EarthBrowser (formerly Planet Earth) is a very cool program that displays a real-time picture of the earth that indicates cloud cover and day and night regions - as well as allowing you spin and zoom the globe in any which way you desire (you'll be sure to make your Geochron-owning friends mildly sick). In addition, it displays current weather conditions and 5-day forecasts for over 800 cities, making it a superb general-purpose weather program as well. It's Internet software merely because of how it gets its most valuable information (maps, current cloud cover, etc.) via the the Internet.
Version 3.2/3.2.1 adds/changes the following:
Upgrades from version 2.0 are discounted.
"EarthBrowser is a way cool example of what's next in Internet applications: special-purpose programs that focus on a specific kind of information, which they gather from sites across the net and integrate for you. Today's browsers are all about gathering information: which information you gather, and how you put it together is up to you. Earth Browser is all about the weather: you don't need to know it's using the Internet: it just does -- all you need is an interest in weather, earthquakes, volcanoes and the like. Earth Browser gathers raw data and images from public and private web sites around the world (including recent satellite cloud-cover images) and integrates them into a very nicely-rendered 3D view of current conditions around the world. Think of it as a personal version of your weatherman's workstation -- right down to those happy little animated icons for current conditions in selected cities. There are plenty of display and customization options, including which cities get those happy little icons at various zoom levels: show New York, LA, Paris and London in the big view, and Pittsburgh, Paga-Pago and Timbuktu in the close-ups.
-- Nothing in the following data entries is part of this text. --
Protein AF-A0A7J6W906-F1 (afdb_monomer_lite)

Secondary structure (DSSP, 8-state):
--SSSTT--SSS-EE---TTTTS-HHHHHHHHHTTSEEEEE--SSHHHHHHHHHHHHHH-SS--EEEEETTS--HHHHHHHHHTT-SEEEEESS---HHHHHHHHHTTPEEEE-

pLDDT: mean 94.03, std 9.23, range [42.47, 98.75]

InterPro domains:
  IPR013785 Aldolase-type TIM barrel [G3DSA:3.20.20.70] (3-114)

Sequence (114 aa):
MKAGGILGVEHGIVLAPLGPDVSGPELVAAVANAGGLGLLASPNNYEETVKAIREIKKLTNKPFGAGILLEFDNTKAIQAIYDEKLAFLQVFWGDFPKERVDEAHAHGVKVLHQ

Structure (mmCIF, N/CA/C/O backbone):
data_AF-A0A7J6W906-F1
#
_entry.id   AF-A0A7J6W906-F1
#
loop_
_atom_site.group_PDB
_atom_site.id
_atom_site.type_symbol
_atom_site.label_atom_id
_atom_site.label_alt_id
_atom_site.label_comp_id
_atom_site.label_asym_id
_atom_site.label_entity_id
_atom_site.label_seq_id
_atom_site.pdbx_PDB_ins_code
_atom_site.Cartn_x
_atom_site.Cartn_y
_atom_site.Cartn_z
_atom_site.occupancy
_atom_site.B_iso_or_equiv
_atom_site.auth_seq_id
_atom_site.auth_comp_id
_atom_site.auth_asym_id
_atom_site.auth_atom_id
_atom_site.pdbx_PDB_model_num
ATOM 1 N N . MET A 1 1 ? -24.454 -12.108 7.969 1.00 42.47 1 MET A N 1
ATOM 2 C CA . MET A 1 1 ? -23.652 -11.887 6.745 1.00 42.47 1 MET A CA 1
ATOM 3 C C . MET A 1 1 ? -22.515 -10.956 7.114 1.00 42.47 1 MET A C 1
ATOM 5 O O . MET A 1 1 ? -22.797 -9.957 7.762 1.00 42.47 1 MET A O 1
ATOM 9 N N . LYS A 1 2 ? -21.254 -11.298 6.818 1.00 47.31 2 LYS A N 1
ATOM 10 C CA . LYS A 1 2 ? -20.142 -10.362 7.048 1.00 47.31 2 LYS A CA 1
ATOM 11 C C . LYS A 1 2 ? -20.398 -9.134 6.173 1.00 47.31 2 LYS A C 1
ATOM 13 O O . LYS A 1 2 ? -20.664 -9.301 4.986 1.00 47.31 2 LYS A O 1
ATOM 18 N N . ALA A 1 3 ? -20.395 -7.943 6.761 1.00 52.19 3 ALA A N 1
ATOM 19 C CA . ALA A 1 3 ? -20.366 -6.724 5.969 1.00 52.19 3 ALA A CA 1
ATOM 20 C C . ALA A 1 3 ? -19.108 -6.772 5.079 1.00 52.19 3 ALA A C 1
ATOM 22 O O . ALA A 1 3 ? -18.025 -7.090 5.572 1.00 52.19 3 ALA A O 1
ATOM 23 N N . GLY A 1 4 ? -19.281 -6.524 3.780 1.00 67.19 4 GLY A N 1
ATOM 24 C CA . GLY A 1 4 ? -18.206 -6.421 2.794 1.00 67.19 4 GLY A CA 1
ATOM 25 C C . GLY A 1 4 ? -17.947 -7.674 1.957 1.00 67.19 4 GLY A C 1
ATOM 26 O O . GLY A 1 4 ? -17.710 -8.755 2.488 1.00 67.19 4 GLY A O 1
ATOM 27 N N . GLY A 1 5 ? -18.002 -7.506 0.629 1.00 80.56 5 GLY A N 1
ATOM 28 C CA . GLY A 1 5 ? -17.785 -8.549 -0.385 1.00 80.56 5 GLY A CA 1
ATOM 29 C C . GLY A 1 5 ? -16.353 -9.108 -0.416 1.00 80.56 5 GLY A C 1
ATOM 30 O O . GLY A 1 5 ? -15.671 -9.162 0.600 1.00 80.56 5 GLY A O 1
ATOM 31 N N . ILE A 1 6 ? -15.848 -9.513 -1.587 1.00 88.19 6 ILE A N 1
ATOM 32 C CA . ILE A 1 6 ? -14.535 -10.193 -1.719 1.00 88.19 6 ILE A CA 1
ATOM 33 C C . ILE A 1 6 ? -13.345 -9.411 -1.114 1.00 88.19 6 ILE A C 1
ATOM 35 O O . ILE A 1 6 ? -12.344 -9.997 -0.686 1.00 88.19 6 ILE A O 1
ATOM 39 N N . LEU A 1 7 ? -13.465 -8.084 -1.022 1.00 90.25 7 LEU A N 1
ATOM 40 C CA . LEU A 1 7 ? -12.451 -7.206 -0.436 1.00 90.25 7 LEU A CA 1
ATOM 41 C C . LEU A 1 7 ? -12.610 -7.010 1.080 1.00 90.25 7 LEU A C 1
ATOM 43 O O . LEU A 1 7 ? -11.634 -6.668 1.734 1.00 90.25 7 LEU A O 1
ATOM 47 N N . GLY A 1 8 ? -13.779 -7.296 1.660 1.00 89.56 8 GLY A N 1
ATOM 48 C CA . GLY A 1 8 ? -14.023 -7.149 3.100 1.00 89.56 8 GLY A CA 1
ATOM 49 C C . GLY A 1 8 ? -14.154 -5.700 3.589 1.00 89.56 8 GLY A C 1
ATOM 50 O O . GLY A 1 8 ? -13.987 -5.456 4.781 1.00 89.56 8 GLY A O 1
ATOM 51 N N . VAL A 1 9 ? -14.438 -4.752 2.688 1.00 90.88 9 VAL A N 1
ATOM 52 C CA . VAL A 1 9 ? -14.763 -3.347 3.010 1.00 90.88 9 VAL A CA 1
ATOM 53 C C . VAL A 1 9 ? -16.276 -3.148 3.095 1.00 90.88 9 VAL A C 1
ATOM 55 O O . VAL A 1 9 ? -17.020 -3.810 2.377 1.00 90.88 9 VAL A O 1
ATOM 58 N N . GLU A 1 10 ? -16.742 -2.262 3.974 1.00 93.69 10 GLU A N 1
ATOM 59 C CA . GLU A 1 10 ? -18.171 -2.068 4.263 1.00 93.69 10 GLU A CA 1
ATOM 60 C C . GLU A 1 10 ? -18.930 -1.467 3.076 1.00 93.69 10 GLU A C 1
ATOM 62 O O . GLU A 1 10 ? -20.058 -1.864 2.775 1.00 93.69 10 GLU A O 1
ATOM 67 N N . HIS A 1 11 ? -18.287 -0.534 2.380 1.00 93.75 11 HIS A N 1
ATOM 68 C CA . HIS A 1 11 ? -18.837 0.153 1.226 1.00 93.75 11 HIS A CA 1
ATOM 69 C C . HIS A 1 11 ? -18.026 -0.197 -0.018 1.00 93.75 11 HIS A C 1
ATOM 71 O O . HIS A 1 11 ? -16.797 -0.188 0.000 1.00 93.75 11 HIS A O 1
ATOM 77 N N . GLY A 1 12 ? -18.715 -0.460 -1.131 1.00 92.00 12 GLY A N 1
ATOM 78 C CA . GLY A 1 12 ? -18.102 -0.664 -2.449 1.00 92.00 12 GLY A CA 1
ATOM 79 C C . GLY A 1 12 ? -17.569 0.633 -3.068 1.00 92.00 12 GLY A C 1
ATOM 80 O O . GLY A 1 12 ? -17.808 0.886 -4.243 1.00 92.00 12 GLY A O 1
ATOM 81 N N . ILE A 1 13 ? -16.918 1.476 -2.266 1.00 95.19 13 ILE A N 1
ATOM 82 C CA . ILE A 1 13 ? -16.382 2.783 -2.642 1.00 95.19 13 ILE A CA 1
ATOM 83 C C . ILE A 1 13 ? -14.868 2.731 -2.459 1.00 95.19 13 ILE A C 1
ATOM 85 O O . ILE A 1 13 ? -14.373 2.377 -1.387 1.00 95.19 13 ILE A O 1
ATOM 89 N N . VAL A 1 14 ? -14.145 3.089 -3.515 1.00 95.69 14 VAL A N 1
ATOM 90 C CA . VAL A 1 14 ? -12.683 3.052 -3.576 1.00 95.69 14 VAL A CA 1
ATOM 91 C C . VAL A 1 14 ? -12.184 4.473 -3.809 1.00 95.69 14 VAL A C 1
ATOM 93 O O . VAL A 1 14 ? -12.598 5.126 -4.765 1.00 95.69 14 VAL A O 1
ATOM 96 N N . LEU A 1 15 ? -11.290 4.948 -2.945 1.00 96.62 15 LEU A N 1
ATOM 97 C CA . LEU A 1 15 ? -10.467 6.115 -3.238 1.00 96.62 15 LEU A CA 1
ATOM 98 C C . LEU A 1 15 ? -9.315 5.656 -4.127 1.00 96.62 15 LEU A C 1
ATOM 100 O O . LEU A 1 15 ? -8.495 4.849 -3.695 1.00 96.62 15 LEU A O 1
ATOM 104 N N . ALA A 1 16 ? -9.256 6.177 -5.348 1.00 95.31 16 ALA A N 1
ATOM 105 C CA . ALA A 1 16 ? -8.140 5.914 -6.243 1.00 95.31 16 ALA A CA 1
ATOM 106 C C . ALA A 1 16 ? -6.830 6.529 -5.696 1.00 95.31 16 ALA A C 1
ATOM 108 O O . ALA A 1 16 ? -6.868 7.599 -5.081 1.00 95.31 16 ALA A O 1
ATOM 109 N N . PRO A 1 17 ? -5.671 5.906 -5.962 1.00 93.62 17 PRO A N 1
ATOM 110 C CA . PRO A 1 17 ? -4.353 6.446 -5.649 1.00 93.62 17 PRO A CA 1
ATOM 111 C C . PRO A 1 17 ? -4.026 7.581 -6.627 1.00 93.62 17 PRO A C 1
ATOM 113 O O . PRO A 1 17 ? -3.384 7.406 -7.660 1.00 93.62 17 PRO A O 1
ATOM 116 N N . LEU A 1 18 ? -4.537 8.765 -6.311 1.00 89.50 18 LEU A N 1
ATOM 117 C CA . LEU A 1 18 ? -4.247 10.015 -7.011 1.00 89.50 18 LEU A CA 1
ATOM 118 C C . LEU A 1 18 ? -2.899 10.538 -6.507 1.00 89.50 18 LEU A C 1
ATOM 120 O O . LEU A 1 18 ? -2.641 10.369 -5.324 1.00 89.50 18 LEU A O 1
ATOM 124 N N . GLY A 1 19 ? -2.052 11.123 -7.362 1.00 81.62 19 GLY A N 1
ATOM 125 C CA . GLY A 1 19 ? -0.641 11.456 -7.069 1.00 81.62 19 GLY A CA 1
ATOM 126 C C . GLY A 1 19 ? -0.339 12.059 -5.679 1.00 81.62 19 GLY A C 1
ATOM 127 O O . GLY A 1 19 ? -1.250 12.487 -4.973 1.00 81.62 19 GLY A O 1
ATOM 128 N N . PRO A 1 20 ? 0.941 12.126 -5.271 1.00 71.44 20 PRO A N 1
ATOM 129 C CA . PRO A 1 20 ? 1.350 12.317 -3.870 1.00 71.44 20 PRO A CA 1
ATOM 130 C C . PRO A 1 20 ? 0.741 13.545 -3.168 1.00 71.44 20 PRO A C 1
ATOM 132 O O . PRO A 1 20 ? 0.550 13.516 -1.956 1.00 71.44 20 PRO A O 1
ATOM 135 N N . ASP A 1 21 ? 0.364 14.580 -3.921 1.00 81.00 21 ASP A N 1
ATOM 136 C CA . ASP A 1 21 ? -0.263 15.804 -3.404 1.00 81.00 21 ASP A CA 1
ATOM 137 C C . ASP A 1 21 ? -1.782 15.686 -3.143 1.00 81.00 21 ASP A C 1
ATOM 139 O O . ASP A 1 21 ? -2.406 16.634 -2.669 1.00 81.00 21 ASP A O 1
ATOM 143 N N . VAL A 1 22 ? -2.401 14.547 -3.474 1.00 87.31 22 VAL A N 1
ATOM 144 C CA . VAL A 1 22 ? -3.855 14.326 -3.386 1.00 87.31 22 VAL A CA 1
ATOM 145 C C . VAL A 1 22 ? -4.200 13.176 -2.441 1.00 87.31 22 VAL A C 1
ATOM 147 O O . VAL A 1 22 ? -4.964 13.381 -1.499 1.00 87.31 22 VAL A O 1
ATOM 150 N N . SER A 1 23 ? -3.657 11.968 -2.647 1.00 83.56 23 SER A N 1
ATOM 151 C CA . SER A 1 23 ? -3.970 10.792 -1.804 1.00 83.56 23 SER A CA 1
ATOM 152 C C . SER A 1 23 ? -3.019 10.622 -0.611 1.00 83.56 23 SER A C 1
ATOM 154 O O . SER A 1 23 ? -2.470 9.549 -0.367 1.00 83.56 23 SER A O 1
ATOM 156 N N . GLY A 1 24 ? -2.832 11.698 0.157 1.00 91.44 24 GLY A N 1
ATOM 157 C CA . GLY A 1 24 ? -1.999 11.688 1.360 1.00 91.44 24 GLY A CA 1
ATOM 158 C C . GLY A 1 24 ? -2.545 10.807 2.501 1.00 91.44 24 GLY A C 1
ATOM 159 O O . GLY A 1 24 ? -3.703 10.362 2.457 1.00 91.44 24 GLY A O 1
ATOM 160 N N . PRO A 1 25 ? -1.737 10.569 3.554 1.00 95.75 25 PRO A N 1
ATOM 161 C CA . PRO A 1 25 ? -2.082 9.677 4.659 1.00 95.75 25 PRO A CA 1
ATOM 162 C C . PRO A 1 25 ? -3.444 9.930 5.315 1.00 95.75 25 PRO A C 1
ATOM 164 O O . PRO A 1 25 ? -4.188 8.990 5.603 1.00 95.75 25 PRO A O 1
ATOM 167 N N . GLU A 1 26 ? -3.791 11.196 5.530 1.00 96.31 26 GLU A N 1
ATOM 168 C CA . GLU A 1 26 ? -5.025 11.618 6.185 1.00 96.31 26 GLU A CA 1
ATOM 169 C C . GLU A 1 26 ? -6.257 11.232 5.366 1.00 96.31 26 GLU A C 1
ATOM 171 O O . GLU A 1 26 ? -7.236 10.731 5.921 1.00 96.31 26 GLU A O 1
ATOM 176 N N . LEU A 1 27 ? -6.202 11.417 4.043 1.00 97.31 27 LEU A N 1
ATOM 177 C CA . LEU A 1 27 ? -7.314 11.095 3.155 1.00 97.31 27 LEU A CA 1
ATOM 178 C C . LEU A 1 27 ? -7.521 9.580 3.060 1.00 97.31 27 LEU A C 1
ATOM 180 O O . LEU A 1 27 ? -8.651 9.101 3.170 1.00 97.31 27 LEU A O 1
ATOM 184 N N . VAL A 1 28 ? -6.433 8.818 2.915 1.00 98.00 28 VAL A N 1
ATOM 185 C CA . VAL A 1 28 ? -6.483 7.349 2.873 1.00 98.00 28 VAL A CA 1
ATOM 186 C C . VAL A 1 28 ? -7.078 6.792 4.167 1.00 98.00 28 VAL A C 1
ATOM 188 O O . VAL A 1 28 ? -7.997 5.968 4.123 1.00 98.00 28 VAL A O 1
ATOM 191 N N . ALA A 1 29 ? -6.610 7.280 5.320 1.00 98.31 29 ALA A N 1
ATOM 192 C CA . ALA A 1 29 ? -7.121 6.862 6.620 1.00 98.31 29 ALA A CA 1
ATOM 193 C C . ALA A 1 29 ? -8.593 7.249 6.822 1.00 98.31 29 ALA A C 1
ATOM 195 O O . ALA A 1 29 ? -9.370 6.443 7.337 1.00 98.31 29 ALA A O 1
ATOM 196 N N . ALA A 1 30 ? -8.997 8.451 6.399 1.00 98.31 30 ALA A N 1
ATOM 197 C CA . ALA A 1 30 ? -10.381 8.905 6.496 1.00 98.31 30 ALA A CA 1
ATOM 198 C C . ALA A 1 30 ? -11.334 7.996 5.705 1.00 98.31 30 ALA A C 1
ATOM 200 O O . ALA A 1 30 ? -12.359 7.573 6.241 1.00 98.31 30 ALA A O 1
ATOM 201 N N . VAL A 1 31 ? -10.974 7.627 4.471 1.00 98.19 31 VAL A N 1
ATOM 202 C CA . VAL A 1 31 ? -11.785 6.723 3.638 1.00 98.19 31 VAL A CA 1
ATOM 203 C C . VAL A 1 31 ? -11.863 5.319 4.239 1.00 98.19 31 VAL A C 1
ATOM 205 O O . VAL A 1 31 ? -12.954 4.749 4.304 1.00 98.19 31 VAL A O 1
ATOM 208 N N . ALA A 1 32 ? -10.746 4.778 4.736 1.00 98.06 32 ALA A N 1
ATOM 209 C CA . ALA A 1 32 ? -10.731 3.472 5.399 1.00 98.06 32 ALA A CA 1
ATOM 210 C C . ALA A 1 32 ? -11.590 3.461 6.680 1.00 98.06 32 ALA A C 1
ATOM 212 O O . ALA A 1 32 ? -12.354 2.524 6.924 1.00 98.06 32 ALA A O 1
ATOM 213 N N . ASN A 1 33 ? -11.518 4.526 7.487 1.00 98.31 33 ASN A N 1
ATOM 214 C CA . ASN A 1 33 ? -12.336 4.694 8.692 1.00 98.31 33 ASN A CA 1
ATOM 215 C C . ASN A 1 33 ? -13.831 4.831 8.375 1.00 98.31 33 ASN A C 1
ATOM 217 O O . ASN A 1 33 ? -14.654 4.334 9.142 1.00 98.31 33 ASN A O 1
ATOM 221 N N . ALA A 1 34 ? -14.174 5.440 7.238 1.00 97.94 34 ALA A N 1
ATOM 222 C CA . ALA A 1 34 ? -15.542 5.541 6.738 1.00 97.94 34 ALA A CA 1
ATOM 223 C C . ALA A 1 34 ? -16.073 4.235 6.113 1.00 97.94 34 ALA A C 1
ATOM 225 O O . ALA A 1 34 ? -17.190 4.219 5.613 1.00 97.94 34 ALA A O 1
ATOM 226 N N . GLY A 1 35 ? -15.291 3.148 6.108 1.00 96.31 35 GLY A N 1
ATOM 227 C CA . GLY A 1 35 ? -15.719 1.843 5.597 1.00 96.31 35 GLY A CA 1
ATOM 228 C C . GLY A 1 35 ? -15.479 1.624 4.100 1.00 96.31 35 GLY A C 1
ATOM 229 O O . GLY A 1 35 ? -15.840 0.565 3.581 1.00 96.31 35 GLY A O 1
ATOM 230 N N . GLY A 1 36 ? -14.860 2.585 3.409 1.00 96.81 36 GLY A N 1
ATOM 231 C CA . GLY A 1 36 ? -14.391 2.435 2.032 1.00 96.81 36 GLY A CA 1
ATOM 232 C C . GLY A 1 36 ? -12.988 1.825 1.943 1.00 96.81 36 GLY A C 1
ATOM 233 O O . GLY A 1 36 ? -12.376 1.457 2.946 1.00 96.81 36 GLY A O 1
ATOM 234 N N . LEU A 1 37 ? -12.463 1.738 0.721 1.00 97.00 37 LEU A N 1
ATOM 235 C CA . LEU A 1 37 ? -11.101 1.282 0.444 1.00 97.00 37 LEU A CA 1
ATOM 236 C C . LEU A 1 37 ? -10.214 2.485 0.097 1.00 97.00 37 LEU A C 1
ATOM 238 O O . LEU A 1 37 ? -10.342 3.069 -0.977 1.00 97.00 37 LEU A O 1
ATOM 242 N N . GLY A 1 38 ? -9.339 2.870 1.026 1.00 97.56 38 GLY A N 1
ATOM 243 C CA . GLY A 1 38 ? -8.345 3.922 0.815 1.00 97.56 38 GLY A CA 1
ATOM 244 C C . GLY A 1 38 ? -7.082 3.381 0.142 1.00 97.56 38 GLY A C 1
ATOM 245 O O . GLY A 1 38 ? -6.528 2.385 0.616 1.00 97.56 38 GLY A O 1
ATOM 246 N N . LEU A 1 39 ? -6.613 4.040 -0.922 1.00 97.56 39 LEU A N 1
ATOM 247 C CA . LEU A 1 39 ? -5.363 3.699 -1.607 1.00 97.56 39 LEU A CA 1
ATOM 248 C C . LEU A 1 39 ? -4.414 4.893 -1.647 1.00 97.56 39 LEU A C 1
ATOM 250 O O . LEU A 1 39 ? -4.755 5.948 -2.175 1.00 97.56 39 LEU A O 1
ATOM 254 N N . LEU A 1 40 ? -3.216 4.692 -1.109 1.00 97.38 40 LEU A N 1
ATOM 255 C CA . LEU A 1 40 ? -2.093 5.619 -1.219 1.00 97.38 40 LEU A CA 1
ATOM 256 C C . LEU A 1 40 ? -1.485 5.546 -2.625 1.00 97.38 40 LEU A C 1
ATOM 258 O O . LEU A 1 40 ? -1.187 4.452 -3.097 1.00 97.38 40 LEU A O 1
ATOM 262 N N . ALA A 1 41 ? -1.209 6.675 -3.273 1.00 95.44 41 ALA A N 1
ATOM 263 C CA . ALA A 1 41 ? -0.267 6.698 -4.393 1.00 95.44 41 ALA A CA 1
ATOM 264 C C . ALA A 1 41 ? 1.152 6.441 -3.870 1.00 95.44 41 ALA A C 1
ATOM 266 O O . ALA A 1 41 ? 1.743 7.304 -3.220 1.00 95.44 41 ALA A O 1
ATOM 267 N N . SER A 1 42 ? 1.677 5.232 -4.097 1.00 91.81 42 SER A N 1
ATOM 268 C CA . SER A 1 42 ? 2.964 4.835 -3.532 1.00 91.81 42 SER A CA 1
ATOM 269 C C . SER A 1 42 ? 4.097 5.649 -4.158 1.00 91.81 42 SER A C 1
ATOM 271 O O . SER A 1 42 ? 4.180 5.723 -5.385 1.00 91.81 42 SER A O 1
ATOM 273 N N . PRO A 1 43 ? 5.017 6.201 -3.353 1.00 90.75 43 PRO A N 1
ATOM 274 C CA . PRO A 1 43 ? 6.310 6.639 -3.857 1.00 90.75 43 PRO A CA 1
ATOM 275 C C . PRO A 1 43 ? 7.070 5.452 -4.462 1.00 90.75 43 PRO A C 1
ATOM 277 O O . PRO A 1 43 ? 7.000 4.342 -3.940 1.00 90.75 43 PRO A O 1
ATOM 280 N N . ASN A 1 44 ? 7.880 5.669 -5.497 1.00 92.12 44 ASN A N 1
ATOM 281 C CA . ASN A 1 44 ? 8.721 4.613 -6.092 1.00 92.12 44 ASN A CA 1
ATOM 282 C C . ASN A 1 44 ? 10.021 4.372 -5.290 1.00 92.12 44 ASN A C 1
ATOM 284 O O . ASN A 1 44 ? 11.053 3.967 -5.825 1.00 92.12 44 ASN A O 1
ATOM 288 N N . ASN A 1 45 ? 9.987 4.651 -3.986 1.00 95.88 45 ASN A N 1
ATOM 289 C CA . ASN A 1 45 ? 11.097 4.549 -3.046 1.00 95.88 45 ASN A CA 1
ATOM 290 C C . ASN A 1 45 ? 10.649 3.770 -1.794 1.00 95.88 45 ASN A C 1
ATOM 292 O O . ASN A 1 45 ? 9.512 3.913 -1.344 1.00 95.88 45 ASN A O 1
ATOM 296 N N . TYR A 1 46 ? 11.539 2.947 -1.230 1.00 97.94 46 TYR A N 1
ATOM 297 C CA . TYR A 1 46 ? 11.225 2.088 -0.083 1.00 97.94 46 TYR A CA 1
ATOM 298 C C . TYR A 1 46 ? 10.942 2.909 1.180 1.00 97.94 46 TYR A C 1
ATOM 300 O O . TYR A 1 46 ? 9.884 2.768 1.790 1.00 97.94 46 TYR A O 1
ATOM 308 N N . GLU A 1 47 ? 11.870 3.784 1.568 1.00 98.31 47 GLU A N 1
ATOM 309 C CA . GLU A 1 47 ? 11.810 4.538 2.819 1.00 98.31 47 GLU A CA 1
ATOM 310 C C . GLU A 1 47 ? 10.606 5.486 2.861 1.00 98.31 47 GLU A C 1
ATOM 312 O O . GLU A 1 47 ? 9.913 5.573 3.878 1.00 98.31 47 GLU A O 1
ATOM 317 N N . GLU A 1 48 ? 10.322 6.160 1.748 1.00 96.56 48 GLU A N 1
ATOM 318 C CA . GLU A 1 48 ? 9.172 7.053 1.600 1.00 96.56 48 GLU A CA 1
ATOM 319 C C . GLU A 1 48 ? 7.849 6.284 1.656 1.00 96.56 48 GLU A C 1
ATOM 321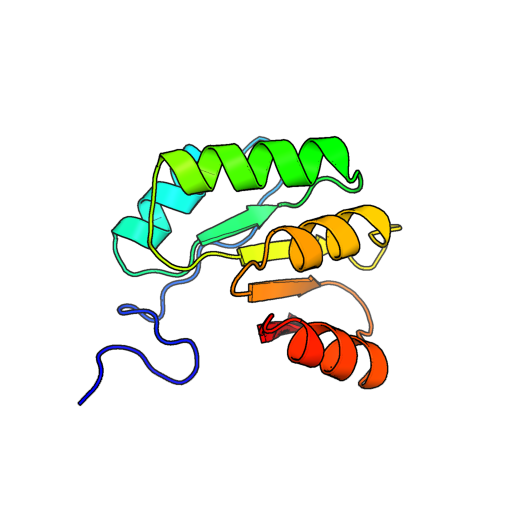 O O . GLU A 1 48 ? 6.921 6.707 2.349 1.00 96.56 48 GLU A O 1
ATOM 326 N N . THR A 1 49 ? 7.779 5.117 1.007 1.00 97.12 49 THR A N 1
ATOM 327 C CA . THR A 1 49 ? 6.599 4.241 1.057 1.00 97.12 49 THR A CA 1
ATOM 328 C C . THR A 1 49 ? 6.344 3.744 2.477 1.00 97.12 49 THR A C 1
ATOM 330 O O . THR A 1 49 ? 5.232 3.881 2.987 1.00 97.12 49 THR A O 1
ATOM 333 N N . 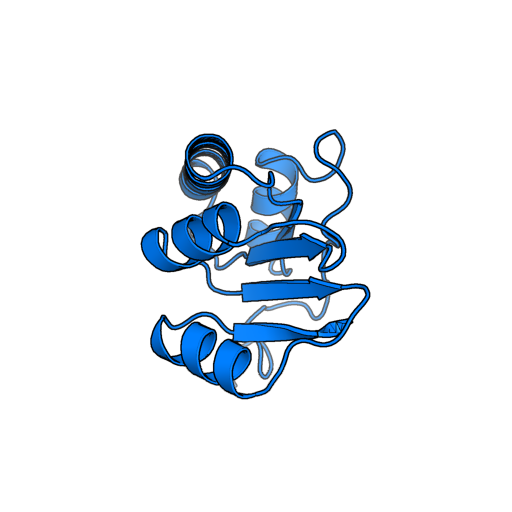VAL A 1 50 ? 7.374 3.238 3.168 1.00 98.44 50 VAL A N 1
ATOM 334 C CA . VAL A 1 50 ? 7.266 2.810 4.573 1.00 98.44 50 VAL A CA 1
ATOM 335 C C . VAL A 1 50 ? 6.809 3.966 5.462 1.00 98.44 50 VAL A C 1
ATOM 337 O O . VAL A 1 50 ? 5.929 3.783 6.307 1.00 98.44 50 VAL A O 1
ATOM 340 N N . LYS A 1 51 ? 7.380 5.163 5.280 1.00 97.88 51 LYS A N 1
ATOM 341 C CA . LYS A 1 51 ? 6.998 6.352 6.049 1.00 97.88 51 LYS A CA 1
ATOM 342 C C . LYS A 1 51 ? 5.511 6.669 5.870 1.00 97.88 51 LYS A C 1
ATOM 344 O O . LYS A 1 51 ? 4.804 6.752 6.874 1.00 97.88 51 LYS A O 1
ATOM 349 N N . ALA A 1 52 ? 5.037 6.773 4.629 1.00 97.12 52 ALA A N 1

Clicking the weather icon for a city pops up a window showing current conditions and a five-day forecast. Clicking on the optional markers for recent volcanoes, earthquakes, and webcams (the only disappointment of the whole package was the small number of webcams shown) pops up special windows or opens a browser window to show more info. I'm not sure how many people will spend $20 to get rid of the annoying banner that floats across the screen periodically, but anyone who's interested in what a next-generation web-enabled application looks like -- or has a healthy curiosity about the world and the weather -- would be well rewarded by doing so."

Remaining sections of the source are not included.